Chi studia lettere o ha intrapreso studi linguistici all'università - e di studenti di questa sorta ne ho conosciuti veramente tanti, soprattutto negli ultimi due mesi - saprà di sicuro meglio di me che la lingua di un popolo costituisce lo specchio della sua cultura: volendo utilizzare un'altra metafora, la lingua è il mezzo di locomozione attraverso cui la cultura di un popolo trova la possiblità di muoversi, esprimersi, diffondersi, evolversi. Per riprendere il tema affrontato durante una lezione di lingua tedesca, ogni volta che una lingua muore, muoiono con lei migliaia di storie, di concetti e di persone che hanno caratterizzato la cultura espressa da quella lingua. La lingua traduce in parola i pensieri di un popolo: quanto più esso è evoluto, tanto più complessa ed articolata sarà la grammatica della sua lingua.
E' così dunque: a tanti popoli (o "famiglie" di popoli) diversi fanno capo altrettante lingue più o meno differenti. Ma se ogni cultura possiede in parte concetti diversi, come si possono rendere tali concetti comprensibili anche in un'atra cultura, in un'altra lingua? Come si traduce l'idea determinata che evoca una parola specifica in un'altra lingua, la cui cultura non possiede quella particolare idea? Veniamo qui al già affrontato problema delle traduzioni: chi traduce tradisce. Molte volte non esiste una parola esatta corrispondente per evocare l'idea espressa da una medesima parola straniera. E' questa, per esempio, la differenza in tedesco tra Übersetzung e Übertragung: entrambe le parole vogliono dire "traduzione", ma mentre la prima evoca l'idea di una traduzione puntuale, la seconda rende più il concetto di "trasposizione", "trascrizione": in questo secondo processo va perso qualcosa in più rispetto al primo. "Ogni traduzione ha sempre una sua povertà congenita", ha affermato lo studioso e scrittore Erri De Luca durante un'intervista all'Università di Trento. Così ad esempio gli eschimesi hanno 7 (o più) parole diverse per dire "neve", mentre i tedeschi, tanto per citare un caso scritto nel libro, hanno molteplici parole per evocare l'idea di superiorità e arroganza, o, se vogliamo continuare, dei concetti di doverosità, di esperienza... e potrei continuare a lungo.

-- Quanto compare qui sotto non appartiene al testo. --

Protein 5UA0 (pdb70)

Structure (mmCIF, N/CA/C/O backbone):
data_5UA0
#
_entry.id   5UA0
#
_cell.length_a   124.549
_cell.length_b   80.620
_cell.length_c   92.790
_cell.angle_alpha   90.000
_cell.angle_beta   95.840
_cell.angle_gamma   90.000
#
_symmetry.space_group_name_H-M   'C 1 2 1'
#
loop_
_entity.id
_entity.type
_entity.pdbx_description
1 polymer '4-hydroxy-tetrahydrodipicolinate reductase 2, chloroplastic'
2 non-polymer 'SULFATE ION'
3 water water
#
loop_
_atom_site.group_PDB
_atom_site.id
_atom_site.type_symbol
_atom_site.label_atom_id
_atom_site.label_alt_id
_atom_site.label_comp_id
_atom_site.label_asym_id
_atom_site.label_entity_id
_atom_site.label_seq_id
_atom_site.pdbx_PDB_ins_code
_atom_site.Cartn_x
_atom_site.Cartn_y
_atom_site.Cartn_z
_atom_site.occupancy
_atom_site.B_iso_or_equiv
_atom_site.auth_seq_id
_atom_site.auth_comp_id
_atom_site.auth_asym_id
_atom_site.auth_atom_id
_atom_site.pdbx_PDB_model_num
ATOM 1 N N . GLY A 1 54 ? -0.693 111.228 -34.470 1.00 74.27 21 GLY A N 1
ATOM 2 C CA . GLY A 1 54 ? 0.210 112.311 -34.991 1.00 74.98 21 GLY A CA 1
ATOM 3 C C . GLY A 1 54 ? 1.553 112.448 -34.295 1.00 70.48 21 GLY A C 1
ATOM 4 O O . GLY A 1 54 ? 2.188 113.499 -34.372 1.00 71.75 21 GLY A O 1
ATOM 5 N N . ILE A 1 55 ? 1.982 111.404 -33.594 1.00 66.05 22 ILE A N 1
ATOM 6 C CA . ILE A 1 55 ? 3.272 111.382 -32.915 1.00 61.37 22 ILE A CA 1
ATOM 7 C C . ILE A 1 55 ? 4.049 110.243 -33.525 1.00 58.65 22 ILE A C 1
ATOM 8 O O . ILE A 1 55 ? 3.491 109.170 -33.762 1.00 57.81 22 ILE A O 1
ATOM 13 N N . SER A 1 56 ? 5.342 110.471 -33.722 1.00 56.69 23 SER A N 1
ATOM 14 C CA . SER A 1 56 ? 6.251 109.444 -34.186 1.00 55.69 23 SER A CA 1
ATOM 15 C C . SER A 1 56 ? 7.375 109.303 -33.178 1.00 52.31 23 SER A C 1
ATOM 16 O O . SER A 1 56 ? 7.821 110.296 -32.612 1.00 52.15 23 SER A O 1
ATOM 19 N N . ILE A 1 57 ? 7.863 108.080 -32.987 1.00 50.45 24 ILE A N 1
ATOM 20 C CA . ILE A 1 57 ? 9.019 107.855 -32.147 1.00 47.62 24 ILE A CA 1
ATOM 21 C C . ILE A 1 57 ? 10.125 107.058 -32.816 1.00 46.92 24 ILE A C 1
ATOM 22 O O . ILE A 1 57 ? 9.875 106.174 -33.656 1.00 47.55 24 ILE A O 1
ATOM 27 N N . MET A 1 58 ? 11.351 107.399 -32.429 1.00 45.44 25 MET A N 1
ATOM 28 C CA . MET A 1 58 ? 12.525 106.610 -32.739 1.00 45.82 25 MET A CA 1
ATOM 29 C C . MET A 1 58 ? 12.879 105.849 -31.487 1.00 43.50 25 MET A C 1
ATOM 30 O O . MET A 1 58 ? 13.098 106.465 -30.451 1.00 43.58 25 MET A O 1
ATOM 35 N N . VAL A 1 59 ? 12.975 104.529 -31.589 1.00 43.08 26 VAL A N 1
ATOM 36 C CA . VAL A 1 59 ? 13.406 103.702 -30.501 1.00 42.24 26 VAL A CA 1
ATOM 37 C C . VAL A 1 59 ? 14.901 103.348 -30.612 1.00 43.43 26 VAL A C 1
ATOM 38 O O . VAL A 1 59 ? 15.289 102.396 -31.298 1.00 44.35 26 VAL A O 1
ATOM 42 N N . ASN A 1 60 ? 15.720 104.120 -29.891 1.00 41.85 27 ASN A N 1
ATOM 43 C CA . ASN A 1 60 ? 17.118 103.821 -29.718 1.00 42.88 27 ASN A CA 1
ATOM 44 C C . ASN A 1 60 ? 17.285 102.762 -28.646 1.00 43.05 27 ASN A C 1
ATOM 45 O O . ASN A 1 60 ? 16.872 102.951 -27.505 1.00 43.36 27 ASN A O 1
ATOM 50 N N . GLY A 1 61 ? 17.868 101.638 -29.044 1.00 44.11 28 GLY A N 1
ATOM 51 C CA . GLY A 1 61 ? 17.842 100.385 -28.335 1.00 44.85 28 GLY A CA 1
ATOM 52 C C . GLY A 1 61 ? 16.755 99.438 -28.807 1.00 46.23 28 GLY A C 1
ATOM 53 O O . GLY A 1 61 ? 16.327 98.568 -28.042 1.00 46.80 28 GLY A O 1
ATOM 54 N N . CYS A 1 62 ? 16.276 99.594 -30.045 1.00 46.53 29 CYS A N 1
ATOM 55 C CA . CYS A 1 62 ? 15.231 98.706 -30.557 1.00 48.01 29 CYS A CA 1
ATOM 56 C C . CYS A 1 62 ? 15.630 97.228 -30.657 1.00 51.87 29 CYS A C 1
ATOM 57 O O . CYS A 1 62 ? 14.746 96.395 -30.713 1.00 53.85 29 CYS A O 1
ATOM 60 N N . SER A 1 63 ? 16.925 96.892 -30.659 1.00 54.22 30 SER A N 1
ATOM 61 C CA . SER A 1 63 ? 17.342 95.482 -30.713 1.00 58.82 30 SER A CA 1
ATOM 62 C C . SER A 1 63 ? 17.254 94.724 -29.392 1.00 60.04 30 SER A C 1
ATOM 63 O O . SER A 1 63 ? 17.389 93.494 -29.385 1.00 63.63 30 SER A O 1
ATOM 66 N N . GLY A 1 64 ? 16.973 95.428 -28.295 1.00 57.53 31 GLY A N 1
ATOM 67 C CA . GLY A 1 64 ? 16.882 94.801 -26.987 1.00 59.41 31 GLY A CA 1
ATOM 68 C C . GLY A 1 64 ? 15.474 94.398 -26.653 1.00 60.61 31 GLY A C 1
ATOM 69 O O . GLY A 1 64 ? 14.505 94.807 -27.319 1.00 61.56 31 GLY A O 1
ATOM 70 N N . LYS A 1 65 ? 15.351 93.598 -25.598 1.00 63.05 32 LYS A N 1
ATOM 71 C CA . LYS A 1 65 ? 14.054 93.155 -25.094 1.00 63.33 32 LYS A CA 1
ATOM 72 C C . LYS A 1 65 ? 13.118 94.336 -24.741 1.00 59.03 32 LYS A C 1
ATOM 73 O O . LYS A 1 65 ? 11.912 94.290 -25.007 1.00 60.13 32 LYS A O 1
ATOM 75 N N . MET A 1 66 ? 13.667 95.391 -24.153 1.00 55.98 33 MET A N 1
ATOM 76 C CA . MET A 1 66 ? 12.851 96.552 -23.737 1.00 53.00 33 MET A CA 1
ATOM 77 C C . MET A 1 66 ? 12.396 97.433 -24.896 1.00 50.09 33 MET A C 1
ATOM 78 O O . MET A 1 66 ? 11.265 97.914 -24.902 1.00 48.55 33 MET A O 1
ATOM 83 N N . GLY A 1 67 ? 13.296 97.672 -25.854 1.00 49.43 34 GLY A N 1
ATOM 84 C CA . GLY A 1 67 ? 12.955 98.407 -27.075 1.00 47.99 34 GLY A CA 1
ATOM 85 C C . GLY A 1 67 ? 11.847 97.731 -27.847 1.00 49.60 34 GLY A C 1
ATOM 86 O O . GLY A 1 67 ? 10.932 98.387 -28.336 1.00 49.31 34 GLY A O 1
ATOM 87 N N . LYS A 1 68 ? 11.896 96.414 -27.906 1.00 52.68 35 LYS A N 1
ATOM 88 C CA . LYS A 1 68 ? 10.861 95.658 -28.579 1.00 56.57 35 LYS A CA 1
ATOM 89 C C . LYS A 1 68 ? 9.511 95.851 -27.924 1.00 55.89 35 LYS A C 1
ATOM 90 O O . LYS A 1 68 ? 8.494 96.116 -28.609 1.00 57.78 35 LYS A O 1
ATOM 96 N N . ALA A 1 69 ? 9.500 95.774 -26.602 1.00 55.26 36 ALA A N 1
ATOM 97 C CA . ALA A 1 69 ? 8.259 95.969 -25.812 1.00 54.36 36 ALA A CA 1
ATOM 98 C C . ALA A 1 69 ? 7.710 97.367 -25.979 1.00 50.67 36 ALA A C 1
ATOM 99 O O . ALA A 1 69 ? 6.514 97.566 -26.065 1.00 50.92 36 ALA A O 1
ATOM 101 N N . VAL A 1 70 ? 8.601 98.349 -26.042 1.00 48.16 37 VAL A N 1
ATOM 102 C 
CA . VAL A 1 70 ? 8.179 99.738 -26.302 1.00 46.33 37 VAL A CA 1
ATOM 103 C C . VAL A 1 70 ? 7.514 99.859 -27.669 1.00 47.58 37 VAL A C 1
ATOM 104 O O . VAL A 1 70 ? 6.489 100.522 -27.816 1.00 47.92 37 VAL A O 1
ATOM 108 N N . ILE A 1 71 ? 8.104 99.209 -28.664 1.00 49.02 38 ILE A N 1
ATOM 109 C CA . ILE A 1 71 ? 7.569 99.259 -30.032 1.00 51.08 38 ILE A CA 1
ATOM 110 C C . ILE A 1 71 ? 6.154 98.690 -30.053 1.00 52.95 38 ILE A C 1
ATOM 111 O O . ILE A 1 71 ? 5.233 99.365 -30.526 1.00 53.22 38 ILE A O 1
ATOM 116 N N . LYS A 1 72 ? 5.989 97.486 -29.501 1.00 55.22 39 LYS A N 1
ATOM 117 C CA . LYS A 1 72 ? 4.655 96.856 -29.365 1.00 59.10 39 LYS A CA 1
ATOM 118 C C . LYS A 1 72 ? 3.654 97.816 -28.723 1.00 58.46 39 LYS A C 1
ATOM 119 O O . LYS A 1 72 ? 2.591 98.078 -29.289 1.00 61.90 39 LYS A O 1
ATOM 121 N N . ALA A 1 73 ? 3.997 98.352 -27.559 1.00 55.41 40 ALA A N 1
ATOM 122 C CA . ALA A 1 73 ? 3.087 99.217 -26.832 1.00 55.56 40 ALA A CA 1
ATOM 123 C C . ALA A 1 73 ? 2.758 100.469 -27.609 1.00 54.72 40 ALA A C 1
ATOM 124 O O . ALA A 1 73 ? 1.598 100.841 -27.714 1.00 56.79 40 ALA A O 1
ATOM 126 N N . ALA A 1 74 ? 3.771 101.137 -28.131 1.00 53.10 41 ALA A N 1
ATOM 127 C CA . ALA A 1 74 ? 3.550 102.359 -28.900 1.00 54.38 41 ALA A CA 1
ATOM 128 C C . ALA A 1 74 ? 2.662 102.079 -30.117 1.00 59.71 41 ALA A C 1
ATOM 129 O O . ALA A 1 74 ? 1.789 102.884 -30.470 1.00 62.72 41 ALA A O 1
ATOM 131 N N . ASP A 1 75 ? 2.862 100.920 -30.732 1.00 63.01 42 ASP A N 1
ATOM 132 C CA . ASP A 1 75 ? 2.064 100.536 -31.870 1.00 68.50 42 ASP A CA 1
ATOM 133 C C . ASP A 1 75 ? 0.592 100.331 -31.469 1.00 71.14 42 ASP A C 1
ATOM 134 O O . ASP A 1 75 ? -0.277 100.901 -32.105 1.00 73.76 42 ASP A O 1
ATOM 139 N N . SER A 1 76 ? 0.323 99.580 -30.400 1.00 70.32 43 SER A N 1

Molte culture, molte lingue, molte idee diverse. Non esiste una lingua capace di poter realmente esprimere il senso dii tutte le culture. Senza che sorga spontaneamente, partorita da una cultura esistente, il progetto di alcuni studiosi di costruire una lingua artificiale "a tavolino", dall'alto dei loro tavoli universitari, viziato quindi sin dalla nascita, non ha mai realmente convinto le comunità linguistiche.
Parole, parole, parole, direbbe Mina. In questo libro, attraverso l'analisi storica di alcune parole, si finisce per ricostruire l'intera storia e cultura del popolo tedesco. Parole come Weltanschauung (la visione del mondo), Zweisamkeit (la "dualitudine", o altrimenti "solitudine a due"), Vergangenheitsbewältigung (il confronto con il passato), Feierabend (il riposo della sera), Rechthaber (chi vuol aver sempre ragione) e Zeitgeist (lo spirito del tempo) inducono il lettore a ripercorrere le tappe principali dell'esperienza tedesca: dall'unificazione a Weimar, dal nazionalsocialismo fino al crollo del muro (e anche dopo).
Il libro, edito da Feltrinelli, è stato scritto da Vanna Vannuccini e Francesca Predazzi, giornaliste e corrispondenti per molto tempo dalla Germania, prima e dopo l'unificazione: ma prima che giornaliste, persone amanti del popolo tedesco, con i suoi pro e i suoi contro, e viaggiatrici all'interno dell'immenso mondo letterario tedesco.
E voi siete pronti a iniziare questo viaggio?